I considered moving the verifier to TypeScript and importing from lib/. I rejected it: the CLI has to be runnable on a stock Node install with no transpilation, by an auditor who doesn’t trust me. A second canonical implementation is a feature, not a bug — it’s a sanity check on the spec.

The spec is the bug

Most “canonical JSON” stories end with “we picked RFC 8785 and used a library.” That’s correct for interop with other systems. For a closed signing system, the spec is whatever both your implementations agree on, and the only thing that matters is that the spec is explicit, loud on violations, and not silently changeable.

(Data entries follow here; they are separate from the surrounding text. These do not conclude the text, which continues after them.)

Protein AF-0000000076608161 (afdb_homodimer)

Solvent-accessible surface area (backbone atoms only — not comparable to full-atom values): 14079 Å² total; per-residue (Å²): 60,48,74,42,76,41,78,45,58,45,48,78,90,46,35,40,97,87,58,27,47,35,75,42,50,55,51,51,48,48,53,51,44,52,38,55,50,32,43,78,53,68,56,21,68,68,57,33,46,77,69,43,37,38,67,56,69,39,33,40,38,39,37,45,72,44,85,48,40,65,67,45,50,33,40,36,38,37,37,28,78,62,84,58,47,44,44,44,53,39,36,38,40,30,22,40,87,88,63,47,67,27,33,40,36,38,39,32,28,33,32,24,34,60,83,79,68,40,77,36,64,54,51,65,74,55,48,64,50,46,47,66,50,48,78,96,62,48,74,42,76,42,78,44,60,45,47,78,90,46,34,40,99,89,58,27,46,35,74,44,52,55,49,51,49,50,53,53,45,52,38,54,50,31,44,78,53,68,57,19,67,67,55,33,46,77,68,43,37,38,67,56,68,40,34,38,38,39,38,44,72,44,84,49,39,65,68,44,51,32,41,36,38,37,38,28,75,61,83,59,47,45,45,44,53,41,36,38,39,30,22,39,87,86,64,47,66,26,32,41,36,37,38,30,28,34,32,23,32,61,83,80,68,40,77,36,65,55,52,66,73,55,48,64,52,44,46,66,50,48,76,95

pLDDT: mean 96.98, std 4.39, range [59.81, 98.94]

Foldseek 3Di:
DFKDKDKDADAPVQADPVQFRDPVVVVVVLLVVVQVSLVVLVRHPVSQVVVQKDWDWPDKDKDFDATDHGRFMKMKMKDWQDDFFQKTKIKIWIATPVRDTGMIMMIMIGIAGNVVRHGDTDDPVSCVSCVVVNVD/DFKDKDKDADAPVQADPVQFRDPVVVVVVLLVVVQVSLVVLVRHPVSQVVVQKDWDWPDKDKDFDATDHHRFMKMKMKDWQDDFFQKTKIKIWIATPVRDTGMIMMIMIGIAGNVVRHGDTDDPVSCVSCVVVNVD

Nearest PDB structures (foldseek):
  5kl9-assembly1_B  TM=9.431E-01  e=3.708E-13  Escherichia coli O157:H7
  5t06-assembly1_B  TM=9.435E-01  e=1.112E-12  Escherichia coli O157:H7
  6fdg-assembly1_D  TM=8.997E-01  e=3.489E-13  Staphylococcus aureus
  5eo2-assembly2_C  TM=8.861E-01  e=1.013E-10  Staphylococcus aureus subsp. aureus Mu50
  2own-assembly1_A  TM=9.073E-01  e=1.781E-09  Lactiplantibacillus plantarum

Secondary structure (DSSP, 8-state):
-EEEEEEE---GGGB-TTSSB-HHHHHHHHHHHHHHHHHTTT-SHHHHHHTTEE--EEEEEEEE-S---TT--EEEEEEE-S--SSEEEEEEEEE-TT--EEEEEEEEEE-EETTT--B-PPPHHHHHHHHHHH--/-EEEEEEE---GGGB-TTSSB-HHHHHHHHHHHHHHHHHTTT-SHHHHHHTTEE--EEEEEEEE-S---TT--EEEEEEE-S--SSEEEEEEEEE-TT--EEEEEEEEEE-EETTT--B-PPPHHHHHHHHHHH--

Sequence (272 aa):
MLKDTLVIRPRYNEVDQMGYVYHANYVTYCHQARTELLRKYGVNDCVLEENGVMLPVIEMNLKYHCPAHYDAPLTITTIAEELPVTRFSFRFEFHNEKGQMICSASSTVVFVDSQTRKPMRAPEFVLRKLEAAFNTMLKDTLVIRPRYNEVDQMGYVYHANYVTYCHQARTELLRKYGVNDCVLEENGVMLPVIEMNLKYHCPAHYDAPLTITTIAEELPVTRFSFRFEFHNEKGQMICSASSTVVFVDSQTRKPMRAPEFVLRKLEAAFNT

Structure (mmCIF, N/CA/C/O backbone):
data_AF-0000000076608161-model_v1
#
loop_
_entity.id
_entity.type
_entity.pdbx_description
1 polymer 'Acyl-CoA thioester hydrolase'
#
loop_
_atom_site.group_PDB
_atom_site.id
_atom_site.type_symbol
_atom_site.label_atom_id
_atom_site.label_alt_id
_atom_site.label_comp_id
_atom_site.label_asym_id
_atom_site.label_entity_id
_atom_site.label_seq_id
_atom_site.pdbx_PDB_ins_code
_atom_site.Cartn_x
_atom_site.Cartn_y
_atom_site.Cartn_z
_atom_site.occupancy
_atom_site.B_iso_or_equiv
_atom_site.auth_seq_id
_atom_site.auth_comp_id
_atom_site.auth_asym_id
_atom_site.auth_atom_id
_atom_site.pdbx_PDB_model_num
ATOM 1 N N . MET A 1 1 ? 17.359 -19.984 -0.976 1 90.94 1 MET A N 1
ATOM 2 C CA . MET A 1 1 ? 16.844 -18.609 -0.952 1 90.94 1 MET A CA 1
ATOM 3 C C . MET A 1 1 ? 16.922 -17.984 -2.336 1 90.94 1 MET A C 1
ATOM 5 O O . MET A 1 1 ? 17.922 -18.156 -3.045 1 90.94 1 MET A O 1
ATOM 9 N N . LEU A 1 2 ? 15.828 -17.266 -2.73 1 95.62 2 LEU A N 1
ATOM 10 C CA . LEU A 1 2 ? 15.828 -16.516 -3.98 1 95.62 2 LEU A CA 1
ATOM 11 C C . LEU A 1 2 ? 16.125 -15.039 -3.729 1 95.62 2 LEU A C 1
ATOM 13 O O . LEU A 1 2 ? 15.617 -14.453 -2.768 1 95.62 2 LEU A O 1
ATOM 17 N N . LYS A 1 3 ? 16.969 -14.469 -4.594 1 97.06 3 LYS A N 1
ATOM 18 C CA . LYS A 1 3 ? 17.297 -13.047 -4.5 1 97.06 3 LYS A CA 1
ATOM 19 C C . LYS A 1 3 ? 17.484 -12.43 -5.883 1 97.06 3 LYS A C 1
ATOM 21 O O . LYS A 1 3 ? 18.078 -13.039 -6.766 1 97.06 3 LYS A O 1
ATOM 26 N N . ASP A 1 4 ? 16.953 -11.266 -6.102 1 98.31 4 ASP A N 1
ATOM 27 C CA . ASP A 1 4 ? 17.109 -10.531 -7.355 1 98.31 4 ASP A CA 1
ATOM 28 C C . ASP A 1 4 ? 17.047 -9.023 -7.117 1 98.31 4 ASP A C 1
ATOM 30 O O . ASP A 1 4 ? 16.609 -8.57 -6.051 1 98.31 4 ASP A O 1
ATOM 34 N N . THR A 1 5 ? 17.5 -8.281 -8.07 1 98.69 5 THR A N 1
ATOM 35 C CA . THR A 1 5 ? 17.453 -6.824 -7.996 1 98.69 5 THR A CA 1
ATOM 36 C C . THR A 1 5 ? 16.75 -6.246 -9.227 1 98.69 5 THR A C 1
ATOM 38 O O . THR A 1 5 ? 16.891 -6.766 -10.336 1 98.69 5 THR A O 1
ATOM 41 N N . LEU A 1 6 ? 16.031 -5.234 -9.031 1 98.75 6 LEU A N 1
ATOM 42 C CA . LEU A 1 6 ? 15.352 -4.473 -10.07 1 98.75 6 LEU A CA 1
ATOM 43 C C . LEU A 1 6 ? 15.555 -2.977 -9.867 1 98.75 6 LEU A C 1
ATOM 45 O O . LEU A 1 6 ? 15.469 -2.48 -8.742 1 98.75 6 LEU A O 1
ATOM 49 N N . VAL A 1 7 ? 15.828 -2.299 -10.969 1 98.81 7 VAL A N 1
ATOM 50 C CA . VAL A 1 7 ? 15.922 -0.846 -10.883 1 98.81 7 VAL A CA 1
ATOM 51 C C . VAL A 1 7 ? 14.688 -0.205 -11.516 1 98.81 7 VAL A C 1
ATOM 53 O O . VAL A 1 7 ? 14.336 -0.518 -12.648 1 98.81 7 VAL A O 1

The version flag in the encryption envelope ({v:1, alg:"aes-256-gcm", ...} — see post #1) exists because envelopes will change. The canonical JSON format has no version flag, on purpose: changing it would invalidate every previously-anchored hash. The only way to “fix” it later is to define a v2, leave v1 verifiable forever, and start hashing new signatures with v2.

Plan for that day. Today, just don’t let undefined through.

The one-liner take-away

Hash a Map<string, unknown> through JSON.stringify and you’ll get "{}". Hash it through a canonicalizer that throws on bad inputs and you’ll get an error message that points at the line that betrayed you. Pick the second one.